■ Task brief ■
Set down, character for character, everything in the records below from the line holding "ATOM 167 C CA" down to the line holding "ATOM 178 C CA", and no other line.

※ ※ ※

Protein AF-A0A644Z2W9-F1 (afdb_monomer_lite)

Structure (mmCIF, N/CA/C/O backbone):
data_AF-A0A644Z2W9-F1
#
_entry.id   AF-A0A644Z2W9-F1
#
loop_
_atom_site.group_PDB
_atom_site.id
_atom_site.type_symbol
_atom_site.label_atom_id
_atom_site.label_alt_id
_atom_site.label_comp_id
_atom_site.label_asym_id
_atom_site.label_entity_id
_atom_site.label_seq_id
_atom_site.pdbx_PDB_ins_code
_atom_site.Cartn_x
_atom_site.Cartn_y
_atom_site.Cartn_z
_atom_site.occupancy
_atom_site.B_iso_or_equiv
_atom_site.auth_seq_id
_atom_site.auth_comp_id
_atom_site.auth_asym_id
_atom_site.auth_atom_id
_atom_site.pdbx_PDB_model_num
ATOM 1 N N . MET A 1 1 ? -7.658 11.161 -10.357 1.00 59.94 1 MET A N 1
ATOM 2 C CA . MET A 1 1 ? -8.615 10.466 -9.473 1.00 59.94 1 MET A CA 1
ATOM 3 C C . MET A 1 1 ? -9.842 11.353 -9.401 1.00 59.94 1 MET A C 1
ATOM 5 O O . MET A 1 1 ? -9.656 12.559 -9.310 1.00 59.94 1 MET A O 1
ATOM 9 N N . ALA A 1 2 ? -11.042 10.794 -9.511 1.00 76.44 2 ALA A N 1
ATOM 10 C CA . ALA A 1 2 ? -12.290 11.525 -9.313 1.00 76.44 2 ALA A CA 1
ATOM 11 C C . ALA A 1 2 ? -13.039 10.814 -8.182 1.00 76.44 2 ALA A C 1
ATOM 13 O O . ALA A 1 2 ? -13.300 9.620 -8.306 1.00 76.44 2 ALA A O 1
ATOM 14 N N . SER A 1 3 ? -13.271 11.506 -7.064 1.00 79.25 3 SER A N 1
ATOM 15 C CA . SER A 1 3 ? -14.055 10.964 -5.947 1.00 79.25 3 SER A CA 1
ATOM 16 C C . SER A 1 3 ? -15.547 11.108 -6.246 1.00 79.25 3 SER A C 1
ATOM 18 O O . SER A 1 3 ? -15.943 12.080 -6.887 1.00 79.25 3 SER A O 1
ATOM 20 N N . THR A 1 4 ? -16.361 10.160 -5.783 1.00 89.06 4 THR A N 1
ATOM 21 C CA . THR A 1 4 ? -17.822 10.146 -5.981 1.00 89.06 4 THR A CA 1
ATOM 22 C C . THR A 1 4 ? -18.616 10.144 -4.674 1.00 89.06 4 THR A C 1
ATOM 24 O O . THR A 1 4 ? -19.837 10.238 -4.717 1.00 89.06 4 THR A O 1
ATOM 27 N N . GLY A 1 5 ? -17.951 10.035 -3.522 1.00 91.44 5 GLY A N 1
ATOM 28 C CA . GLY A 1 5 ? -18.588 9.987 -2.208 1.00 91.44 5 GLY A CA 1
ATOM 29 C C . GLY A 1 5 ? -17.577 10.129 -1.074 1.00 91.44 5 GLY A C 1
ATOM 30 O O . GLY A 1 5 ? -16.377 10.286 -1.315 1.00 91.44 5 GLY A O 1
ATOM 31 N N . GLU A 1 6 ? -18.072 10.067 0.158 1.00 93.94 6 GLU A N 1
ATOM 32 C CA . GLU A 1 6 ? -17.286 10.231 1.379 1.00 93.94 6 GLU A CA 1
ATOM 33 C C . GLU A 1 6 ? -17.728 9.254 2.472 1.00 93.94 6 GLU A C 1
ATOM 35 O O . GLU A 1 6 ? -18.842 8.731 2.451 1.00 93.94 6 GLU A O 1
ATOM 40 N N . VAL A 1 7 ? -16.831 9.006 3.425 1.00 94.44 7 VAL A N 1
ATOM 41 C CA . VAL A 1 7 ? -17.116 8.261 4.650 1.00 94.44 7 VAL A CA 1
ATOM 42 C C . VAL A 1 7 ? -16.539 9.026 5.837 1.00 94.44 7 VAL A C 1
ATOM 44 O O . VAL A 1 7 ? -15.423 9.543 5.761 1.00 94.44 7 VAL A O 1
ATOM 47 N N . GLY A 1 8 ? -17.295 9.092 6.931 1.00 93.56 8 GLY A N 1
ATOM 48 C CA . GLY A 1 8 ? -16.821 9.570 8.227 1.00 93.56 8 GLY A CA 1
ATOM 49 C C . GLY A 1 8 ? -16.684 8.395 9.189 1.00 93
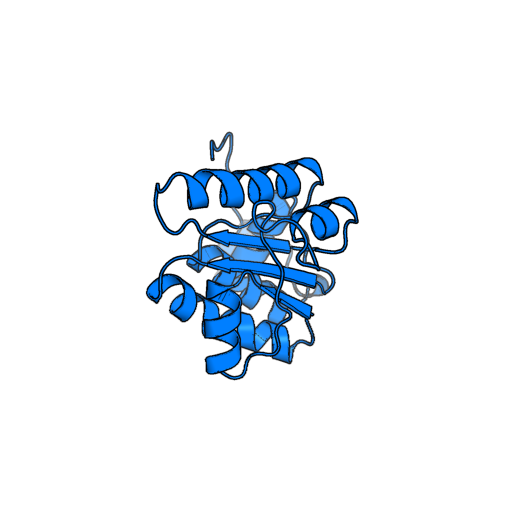.56 8 GLY A C 1
ATOM 50 O O . GLY A 1 8 ? -17.609 7.595 9.319 1.00 93.56 8 GLY A O 1
ATOM 51 N N . CYS A 1 9 ? -15.538 8.277 9.857 1.00 94.00 9 CYS A N 1
ATOM 52 C CA . CYS A 1 9 ? -15.306 7.251 10.872 1.00 94.00 9 CYS A CA 1
ATOM 53 C C . CYS A 1 9 ? -14.770 7.883 12.151 1.00 94.00 9 CYS A C 1
ATOM 55 O O . CYS A 1 9 ? -13.949 8.798 12.098 1.00 94.00 9 CYS A O 1
ATOM 57 N N . ILE A 1 10 ? -15.219 7.355 13.285 1.00 93.94 10 ILE A N 1
ATOM 58 C CA . ILE A 1 10 ? -14.790 7.772 14.618 1.00 93.94 10 ILE A CA 1
ATOM 59 C C . ILE A 1 10 ? -13.954 6.641 15.214 1.00 93.94 10 ILE A C 1
ATOM 61 O O . ILE A 1 10 ? -14.282 5.458 15.069 1.00 93.94 10 ILE A O 1
ATOM 65 N N . GLY A 1 11 ? -12.856 7.013 15.854 1.00 93.12 11 GLY A N 1
ATOM 66 C CA . GLY A 1 11 ? -11.992 6.127 16.620 1.00 93.12 11 GLY A CA 1
ATOM 67 C C . GLY A 1 11 ? -11.579 6.819 17.911 1.00 93.12 11 GLY A C 1
ATOM 68 O O . GLY A 1 11 ? -11.635 8.047 17.993 1.00 93.12 11 GLY A O 1
ATOM 69 N N . ASP A 1 12 ? -11.173 6.031 18.899 1.00 91.62 12 ASP A N 1
ATOM 70 C CA . ASP A 1 12 ? -10.617 6.527 20.160 1.00 91.62 12 ASP A CA 1
ATOM 71 C C . ASP A 1 12 ? -9.284 7.251 19.928 1.00 91.62 12 ASP A C 1
ATOM 73 O O . ASP A 1 12 ? -8.912 8.159 20.672 1.00 91.62 12 ASP A O 1
ATOM 77 N N . ASP A 1 13 ? -8.582 6.884 18.853 1.00 93.00 13 ASP A N 1
ATOM 78 C CA . ASP A 1 13 ? -7.410 7.587 18.360 1.00 93.00 13 ASP A CA 1
ATOM 79 C C . ASP A 1 13 ? -7.387 7.706 16.823 1.00 93.00 13 ASP A C 1
ATOM 81 O O . ASP A 1 13 ? -8.254 7.221 16.087 1.00 93.00 13 ASP A O 1
ATOM 85 N N . THR A 1 14 ? -6.357 8.392 16.319 1.00 93.56 14 THR A N 1
ATOM 86 C CA . THR A 1 14 ? -6.172 8.622 14.880 1.00 93.56 14 THR A CA 1
ATOM 87 C C . THR A 1 14 ? -5.903 7.333 14.099 1.00 93.56 14 THR A C 1
ATOM 89 O O . THR A 1 14 ? -6.337 7.228 12.953 1.00 93.56 14 THR A O 1
ATOM 92 N N . ASN A 1 15 ? -5.200 6.356 14.677 1.00 94.69 15 ASN A N 1
ATOM 93 C CA . ASN A 1 15 ? -4.890 5.100 13.995 1.00 94.69 15 ASN A CA 1
ATOM 94 C C . ASN A 1 15 ? -6.165 4.287 13.786 1.00 94.69 15 ASN A C 1
ATOM 96 O O . ASN A 1 15 ? -6.413 3.813 12.678 1.00 94.69 15 ASN A O 1
ATOM 100 N N . GLU A 1 16 ? -7.000 4.188 14.818 1.00 95.38 16 GLU A N 1
ATOM 101 C CA . GLU A 1 16 ? -8.288 3.511 14.734 1.00 95.38 16 GLU A CA 1
ATOM 102 C C . GLU A 1 16 ? -9.209 4.199 13.719 1.00 95.38 16 GLU A C 1
ATOM 104 O O . GLU A 1 16 ? -9.773 3.535 12.846 1.00 95.38 16 GLU A O 1
ATOM 109 N N . ALA A 1 17 ? -9.319 5.532 13.774 1.00 95.44 17 ALA A N 1
ATOM 110 C CA . ALA A 1 17 ? -10.150 6.297 12.846 1.00 95.44 17 ALA A CA 1
ATOM 111 C C . ALA A 1 17 ? -9.697 6.119 11.384 1.00 95.44 17 ALA A C 1
ATOM 113 O O . ALA A 1 17 ? -10.521 5.870 10.498 1.00 95.44 17 ALA A O 1
ATOM 114 N N . VAL A 1 18 ? -8.383 6.180 11.124 1.00 96.00 18 VAL A N 1
ATOM 115 C CA . VAL A 1 18 ? -7.810 5.931 9.793 1.00 96.00 18 VAL A CA 1
ATOM 116 C C . VAL A 1 18 ? -8.090 4.497 9.353 1.00 96.00 18 VAL A C 1
ATOM 118 O O . VAL A 1 18 ? -8.598 4.300 8.250 1.00 96.00 18 VAL A O 1
ATOM 121 N N . LEU A 1 19 ? -7.818 3.497 10.193 1.00 96.00 19 LEU A N 1
ATOM 122 C CA . LEU A 1 19 ? -8.031 2.093 9.845 1.00 96.00 19 LEU A CA 1
ATOM 123 C C . LEU A 1 19 ? -9.503 1.817 9.510 1.00 96.00 19 LEU A C 1
ATOM 125 O O . LEU A 1 19 ? -9.785 1.274 8.440 1.00 96.00 19 LEU A O 1
ATOM 129 N N . LYS A 1 20 ? -10.439 2.278 10.351 1.00 95.62 20 LYS A N 1
ATOM 130 C CA . LYS A 1 20 ? -11.887 2.197 10.100 1.00 95.62 20 LYS A CA 1
ATOM 131 C C . LYS A 1 20 ? -12.274 2.865 8.782 1.00 95.62 20 LYS A C 1
ATOM 133 O O . LYS A 1 20 ? -13.007 2.264 7.995 1.00 95.62 20 LYS A O 1
ATOM 138 N N . SER A 1 21 ? -11.759 4.066 8.506 1.00 95.94 21 SER A N 1
ATOM 139 C CA . SER A 1 21 ? -12.075 4.794 7.267 1.00 95.94 21 SER A CA 1
ATOM 140 C C . SER A 1 21 ? -11.641 4.029 6.017 1.00 95.94 21 SER A C 1
ATOM 142 O O . SER A 1 21 ? -12.417 3.894 5.072 1.00 95.94 21 SER A O 1
ATOM 144 N N . MET A 1 22 ? -10.443 3.439 6.040 1.00 95.88 22 MET A N 1
ATOM 145 C CA . MET A 1 22 ? -9.903 2.685 4.911 1.00 95.88 22 MET A CA 1
ATOM 146 C C . MET A 1 22 ? -10.688 1.384 4.698 1.00 95.88 22 MET A C 1
ATOM 148 O O . MET A 1 22 ? -11.080 1.070 3.573 1.00 95.88 22 MET A O 1
ATOM 152 N N . LEU A 1 23 ? -10.990 0.650 5.774 1.00 94.81 23 LEU 
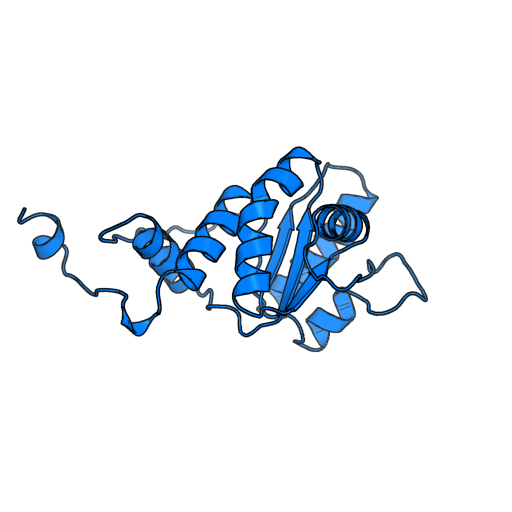A N 1
ATOM 153 C CA . LEU A 1 23 ? -11.811 -0.563 5.701 1.00 94.81 23 LEU A CA 1
ATOM 154 C C . LEU A 1 23 ? -13.222 -0.273 5.162 1.00 94.81 23 LEU A C 1
ATOM 156 O O . LEU A 1 23 ? -13.731 -1.033 4.335 1.00 94.81 23 LEU A O 1
ATOM 160 N N . SER A 1 24 ? -13.820 0.850 5.569 1.00 94.94 24 SER A N 1
ATOM 161 C CA . SER A 1 24 ? -15.174 1.255 5.167 1.00 94.94 24 SER A CA 1
ATOM 162 C C . SER A 1 24 ? -15.292 1.574 3.675 1.00 94.94 24 SER A C 1
ATOM 164 O O . SER A 1 24 ? -16.326 1.301 3.074 1.00 94.94 24 SER A O 1
ATOM 166 N N . VAL A 1 25 ? -14.223 2.075 3.042 1.00 93.38 25 VAL A N 1
ATOM 167 C CA . VAL A 1 25 ? -14.170 2.280 1.578 1.00 93.38 25 VAL A CA 1
ATOM 168 C C . VAL A 1 25 ? -13.749 1.025 0.804 1.00 93.38 25 VAL A C 1
ATOM 170 O O . VAL A 1 25 ? -13.417 1.096 -0.378 1.00 93.38 25 VAL A O 1
ATOM 173 N N . GLY A 1 26 ? -13.753 -0.140 1.456 1.00 91.75 26 GLY A N 1
ATOM 174 C CA . GLY A 1 26 ? -13.501 -1.429 0.819 1.00 91.75 26 GLY A CA 1
ATOM 175 C C . GLY A 1 26 ? -12.037 -1.861 0.798 1.00 91.75 26 GLY A C 1
ATOM 176 O O . GLY A 1 26 ? -11.741 -2.912 0.230 1.00 91.75 26 GLY A O 1
ATOM 177 N N . TYR A 1 27 ? -11.121 -1.126 1.438 1.00 94.44 27 TYR A N 1
ATOM 178 C CA . TYR A 1 27 ? -9.738 -1.590 1.552 1.00 94.44 27 TYR A CA 1
ATOM 179 C C . TYR A 1 27 ? -9.671 -2.769 2.523 1.00 94.44 27 TYR A C 1
ATOM 181 O O . TYR A 1 27 ? -10.589 -3.045 3.302 1.00 94.44 27 TYR A O 1
ATOM 189 N N . ARG A 1 28 ? -8.568 -3.506 2.451 1.00 92.62 28 ARG A N 1
ATOM 190 C CA . ARG A 1 28 ? -8.239 -4.601 3.361 1.00 92.62 28 ARG A CA 1
ATOM 191 C C . ARG A 1 28 ? -6.831 -4.383 3.886 1.00 92.62 28 ARG A C 1
ATOM 193 O O . ARG A 1 28 ? -6.027 -3.719 3.231 1.00 92.62 28 ARG A O 1
ATOM 200 N N . ILE A 1 29 ? -6.542 -4.946 5.056 1.00 95.19 29 ILE A N 1
ATOM 201 C CA . ILE A 1 29 ? -5.156 -5.055 5.509 1.00 95.19 29 ILE A CA 1
ATOM 202 C C . ILE A 1 29 ? -4.429 -5.958 4.502 1.00 95.19 29 ILE A C 1
ATOM 204 O O . ILE A 1 29 ? -4.931 -7.049 4.214 1.00 95.19 29 ILE A O 1
ATOM 208 N N . PRO A 1 30 ? -3.310 -5.503 3.912 1.00 96.50 30 PRO A N 1
ATOM 209 C CA . PRO A 1 30 ? -2.581 -6.304 2.940 1.00 96.50 30 PRO A CA 1
ATOM 210 C C . PRO A 1 30 ? -2.053 -7.587 3.581 1.00 96.50 30 PRO A C 1
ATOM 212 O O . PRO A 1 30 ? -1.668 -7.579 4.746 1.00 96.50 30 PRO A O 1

※ ※ ※

■ Task response ■
ATOM 167 C CA . VAL A 1 25 ? -14.170 2.280 1.578 1.00 93.38 25 VAL A CA 1
ATOM 168 C C . VAL A 1 25 ? -13.749 1.025 0.804 1.00 93.38 25 VAL A C 1
ATOM 170 O O . VAL A 1 25 ? -13.417 1.096 -0.378 1.00 93.38 25 VAL A O 1
ATOM 173 N N . GLY A 1 26 ? -13.753 -0.140 1.456 1.00 91.75 26 GLY A N 1
ATOM 174 C CA . GLY A 1 26 ? -13.501 -1.429 0.819 1.00 91.75 26 GLY A CA 1
ATOM 175 C C . GLY A 1 26 ? -12.037 -1.861 0.798 1.00 91.75 26 GLY A C 1
ATOM 176 O O . GLY A 1 26 ? -11.741 -2.912 0.230 1.00 91.75 26 GLY A O 1
ATOM 177 N N . TYR A 1 27 ? -11.121 -1.126 1.438 1.00 94.44 27 TYR A N 1
ATOM 178 C CA . TYR A 1 27 ? -9.738 -1.590 1.552 1.00 94.44 27 TYR A CA 1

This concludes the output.